▶ **EXERCISE DIRECTIONS**
Each line in the records below, from the one that contains "Protein AF-A0A7S4JLU8-F1 (afdb_monomer_lite)" to the one that contains "ATOM 5 O O . ASN", should be reproduced exactly, the first and last included.

▶ **DATA SHOWN**
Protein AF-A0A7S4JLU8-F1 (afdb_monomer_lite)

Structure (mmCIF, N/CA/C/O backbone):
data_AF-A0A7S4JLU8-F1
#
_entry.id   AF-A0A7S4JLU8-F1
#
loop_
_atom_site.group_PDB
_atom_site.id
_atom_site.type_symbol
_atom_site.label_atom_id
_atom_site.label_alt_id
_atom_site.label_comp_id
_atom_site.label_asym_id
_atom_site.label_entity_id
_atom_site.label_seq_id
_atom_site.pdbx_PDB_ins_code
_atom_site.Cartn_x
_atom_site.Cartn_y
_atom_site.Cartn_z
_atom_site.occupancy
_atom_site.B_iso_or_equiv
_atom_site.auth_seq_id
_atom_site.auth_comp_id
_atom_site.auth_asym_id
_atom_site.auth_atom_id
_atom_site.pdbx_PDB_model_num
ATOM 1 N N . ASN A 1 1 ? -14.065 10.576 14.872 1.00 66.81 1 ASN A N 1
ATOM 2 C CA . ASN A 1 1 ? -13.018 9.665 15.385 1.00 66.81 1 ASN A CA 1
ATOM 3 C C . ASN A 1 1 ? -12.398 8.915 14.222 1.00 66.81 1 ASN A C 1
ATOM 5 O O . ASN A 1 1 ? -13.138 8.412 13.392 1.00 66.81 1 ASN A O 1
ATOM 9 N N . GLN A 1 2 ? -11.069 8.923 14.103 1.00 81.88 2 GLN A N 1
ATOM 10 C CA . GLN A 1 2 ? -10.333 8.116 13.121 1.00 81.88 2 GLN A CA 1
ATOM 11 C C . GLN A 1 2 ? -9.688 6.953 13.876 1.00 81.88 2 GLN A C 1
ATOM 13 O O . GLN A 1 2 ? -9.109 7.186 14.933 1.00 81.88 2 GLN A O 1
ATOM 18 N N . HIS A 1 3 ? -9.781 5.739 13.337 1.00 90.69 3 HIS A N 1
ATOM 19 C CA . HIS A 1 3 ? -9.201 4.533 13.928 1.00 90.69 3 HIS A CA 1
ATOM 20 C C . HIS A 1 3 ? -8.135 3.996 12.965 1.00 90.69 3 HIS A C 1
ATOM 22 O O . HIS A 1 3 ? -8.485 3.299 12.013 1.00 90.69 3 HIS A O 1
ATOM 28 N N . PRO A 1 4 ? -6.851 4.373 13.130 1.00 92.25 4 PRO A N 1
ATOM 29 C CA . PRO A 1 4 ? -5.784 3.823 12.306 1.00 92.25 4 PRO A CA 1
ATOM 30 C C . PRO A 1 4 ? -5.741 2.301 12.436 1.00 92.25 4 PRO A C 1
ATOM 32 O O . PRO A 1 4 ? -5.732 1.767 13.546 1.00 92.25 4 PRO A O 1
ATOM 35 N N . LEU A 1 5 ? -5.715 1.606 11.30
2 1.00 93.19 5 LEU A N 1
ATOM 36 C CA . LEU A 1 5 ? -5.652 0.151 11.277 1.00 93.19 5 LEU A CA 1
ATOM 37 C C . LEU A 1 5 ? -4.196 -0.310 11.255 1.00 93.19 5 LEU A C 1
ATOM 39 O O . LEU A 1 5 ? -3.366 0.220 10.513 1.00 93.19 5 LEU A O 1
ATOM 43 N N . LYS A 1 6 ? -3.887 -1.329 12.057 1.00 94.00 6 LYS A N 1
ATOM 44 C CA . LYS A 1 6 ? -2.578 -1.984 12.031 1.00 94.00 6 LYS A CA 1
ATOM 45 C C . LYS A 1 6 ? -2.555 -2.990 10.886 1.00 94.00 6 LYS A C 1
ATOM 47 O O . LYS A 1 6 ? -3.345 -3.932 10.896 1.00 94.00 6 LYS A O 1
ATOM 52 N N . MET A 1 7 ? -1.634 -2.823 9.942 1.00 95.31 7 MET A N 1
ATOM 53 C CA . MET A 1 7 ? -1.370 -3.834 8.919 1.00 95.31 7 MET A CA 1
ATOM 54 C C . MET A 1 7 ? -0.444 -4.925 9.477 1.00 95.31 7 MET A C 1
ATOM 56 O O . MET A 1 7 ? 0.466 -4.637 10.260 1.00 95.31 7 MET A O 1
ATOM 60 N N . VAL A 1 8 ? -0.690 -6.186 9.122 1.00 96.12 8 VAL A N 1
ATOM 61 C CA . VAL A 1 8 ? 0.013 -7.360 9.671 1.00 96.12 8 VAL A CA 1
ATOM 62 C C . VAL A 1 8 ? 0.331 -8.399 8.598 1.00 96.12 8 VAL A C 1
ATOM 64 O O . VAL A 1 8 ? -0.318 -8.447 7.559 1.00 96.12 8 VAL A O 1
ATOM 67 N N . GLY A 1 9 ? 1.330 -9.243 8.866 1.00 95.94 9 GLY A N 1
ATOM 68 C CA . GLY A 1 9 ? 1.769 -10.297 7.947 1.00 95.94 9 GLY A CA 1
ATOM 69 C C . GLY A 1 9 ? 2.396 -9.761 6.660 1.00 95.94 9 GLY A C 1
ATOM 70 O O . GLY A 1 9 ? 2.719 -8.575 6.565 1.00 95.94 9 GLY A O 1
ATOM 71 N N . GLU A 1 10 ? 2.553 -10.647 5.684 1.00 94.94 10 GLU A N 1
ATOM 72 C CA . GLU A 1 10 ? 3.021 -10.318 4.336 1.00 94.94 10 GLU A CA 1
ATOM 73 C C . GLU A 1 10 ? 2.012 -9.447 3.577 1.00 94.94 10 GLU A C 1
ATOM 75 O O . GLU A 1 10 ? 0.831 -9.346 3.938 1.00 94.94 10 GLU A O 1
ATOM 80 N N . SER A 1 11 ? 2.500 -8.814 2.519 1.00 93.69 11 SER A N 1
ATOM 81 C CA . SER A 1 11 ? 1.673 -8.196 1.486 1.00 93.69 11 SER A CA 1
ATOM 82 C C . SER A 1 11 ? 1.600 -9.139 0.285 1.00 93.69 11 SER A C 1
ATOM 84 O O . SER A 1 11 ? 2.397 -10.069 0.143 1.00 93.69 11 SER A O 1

* * *

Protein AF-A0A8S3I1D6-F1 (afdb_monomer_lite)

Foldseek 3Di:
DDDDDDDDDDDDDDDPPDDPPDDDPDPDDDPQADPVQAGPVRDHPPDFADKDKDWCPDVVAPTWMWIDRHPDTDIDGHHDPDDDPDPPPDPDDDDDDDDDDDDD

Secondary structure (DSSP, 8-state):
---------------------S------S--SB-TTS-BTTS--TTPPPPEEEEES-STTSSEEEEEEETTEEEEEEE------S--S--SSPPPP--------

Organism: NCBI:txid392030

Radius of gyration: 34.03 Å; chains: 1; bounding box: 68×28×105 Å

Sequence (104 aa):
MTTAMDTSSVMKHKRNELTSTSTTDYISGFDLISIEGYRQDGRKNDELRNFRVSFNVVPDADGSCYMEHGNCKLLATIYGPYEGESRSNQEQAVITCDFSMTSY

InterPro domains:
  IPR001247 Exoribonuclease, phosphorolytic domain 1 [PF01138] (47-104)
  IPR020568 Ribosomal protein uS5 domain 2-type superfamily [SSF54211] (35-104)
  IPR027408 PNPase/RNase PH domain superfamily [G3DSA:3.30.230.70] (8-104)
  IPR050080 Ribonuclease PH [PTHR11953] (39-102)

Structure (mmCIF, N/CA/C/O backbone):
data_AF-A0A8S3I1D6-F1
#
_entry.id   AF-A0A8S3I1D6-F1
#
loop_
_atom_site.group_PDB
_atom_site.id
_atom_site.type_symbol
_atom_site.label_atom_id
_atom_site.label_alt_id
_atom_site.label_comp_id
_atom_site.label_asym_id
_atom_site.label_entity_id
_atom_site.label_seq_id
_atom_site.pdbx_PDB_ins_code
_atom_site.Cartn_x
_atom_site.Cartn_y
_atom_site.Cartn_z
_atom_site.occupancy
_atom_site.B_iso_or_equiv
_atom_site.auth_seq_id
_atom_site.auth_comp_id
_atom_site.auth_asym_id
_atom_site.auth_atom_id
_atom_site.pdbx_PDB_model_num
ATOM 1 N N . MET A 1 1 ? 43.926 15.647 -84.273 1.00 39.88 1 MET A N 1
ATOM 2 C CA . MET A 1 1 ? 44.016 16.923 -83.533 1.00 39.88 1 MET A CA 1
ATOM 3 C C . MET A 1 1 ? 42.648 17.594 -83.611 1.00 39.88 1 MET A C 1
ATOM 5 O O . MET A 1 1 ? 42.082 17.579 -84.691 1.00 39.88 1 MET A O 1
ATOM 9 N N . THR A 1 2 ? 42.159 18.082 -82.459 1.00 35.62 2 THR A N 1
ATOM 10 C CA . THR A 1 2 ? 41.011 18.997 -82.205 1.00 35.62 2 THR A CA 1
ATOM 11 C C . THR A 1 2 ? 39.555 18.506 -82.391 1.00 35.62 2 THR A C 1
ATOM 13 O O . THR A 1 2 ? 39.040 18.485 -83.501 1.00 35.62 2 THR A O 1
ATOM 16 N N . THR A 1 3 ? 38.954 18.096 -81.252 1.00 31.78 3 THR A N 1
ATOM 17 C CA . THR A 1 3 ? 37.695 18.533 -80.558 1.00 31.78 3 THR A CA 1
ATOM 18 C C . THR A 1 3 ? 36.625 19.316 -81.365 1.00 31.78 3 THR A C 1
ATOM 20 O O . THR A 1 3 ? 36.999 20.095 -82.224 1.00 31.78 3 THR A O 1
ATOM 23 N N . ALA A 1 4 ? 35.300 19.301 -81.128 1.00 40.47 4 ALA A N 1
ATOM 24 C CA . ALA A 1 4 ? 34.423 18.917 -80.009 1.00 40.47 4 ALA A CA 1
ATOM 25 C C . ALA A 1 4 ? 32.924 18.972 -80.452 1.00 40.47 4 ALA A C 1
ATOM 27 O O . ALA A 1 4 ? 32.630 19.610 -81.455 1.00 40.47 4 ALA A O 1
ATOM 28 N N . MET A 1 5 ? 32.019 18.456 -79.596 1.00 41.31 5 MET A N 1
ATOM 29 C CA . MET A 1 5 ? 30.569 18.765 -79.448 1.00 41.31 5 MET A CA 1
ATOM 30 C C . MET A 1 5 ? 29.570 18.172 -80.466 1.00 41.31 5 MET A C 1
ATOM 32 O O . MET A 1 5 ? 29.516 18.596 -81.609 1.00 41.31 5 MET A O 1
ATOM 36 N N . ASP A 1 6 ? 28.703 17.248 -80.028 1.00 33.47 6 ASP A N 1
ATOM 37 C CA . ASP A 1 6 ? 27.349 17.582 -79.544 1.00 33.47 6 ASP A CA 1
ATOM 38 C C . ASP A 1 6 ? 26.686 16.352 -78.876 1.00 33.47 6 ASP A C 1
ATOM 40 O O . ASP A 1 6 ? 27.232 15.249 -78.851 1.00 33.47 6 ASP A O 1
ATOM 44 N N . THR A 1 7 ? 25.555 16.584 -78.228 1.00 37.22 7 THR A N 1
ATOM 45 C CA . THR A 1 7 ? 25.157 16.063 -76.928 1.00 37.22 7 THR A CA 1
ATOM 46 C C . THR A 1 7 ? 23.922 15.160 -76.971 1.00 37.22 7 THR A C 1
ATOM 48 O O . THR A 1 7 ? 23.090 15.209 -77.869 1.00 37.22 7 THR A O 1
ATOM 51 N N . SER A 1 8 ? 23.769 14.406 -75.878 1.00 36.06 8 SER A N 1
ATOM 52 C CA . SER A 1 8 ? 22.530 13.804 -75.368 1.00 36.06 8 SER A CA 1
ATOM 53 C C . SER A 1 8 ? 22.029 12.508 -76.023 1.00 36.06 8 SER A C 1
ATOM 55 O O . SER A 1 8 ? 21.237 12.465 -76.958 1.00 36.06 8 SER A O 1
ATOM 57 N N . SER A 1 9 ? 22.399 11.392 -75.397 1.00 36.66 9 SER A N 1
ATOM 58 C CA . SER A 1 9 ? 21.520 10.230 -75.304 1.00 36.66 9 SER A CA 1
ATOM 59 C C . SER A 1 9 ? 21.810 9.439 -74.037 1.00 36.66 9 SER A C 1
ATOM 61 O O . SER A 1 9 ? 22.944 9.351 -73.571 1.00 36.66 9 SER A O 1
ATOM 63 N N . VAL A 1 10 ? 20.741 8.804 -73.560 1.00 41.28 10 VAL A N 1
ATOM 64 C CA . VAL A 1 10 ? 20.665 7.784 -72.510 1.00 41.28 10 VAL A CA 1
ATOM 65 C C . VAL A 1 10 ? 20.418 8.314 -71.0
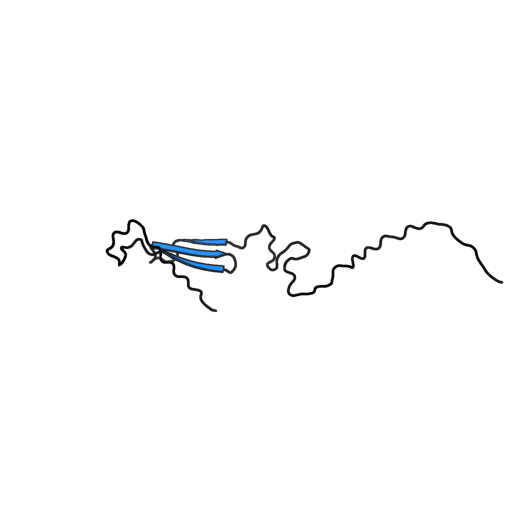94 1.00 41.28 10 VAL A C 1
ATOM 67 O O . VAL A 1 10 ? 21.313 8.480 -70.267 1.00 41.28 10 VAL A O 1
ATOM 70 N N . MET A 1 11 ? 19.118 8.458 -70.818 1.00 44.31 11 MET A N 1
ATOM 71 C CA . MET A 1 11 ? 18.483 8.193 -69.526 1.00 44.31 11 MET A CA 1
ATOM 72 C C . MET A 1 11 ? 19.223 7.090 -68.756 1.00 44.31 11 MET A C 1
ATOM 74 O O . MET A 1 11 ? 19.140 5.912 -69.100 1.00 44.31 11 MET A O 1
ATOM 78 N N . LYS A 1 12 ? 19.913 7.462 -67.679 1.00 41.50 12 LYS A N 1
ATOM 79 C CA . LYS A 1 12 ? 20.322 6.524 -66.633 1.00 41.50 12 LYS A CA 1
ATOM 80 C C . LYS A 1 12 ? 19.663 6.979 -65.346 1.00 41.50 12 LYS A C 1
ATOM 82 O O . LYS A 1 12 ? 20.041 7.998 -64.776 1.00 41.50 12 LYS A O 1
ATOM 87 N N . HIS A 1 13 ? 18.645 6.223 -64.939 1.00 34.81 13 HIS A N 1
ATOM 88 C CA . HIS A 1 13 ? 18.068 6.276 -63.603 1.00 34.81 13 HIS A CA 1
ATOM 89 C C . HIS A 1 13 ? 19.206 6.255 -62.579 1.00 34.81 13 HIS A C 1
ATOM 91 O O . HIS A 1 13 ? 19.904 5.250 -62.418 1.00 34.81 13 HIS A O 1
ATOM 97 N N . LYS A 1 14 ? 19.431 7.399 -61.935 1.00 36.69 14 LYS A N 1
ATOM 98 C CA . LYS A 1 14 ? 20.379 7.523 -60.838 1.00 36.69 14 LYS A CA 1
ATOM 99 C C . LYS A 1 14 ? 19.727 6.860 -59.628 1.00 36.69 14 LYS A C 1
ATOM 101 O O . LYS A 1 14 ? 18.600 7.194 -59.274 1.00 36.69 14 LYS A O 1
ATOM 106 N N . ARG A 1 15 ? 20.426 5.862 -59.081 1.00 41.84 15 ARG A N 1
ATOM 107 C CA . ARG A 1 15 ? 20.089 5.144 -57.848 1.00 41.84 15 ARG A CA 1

▶ **SOLUTION BELOW**
Protein AF-A0A7S4JLU8-F1 (afdb_monomer_lite)

Structure (mmCIF, N/CA/C/O backbone):
data_AF-A0A7S4JLU8-F1
#
_entry.id   AF-A0A7S4JLU8-F1
#
loop_
_atom_site.group_PDB
_atom_site.id
_atom_site.type_symbol
_atom_site.label_atom_id
_atom_site.label_alt_id
_atom_site.label_comp_id
_atom_site.label_asym_id
_atom_site.label_entity_id
_atom_site.label_seq_id
_atom_site.pdbx_PDB_ins_code
_atom_site.Cartn_x
_atom_site.Cartn_y
_atom_site.Cartn_z
_atom_site.occupancy
_atom_site.B_iso_or_equiv
_atom_site.auth_seq_id
_atom_site.auth_comp_id
_atom_site.auth_asym_id
_atom_site.auth_atom_id
_atom_site.pdbx_PDB_model_num
ATOM 1 N N . ASN A 1 1 ? -14.065 10.576 14.872 1.00 66.81 1 ASN A N 1
ATOM 2 C CA . ASN A 1 1 ? -13.018 9.665 15.385 1.00 66.81 1 ASN A CA 1
ATOM 3 C C . ASN A 1 1 ? -12.398 8.915 14.222 1.00 66.81 1 ASN A C 1
ATOM 5 O O . ASN A 1 1 ? -13.138 8.412 13.392 1.00 66.81 1 ASN A O 1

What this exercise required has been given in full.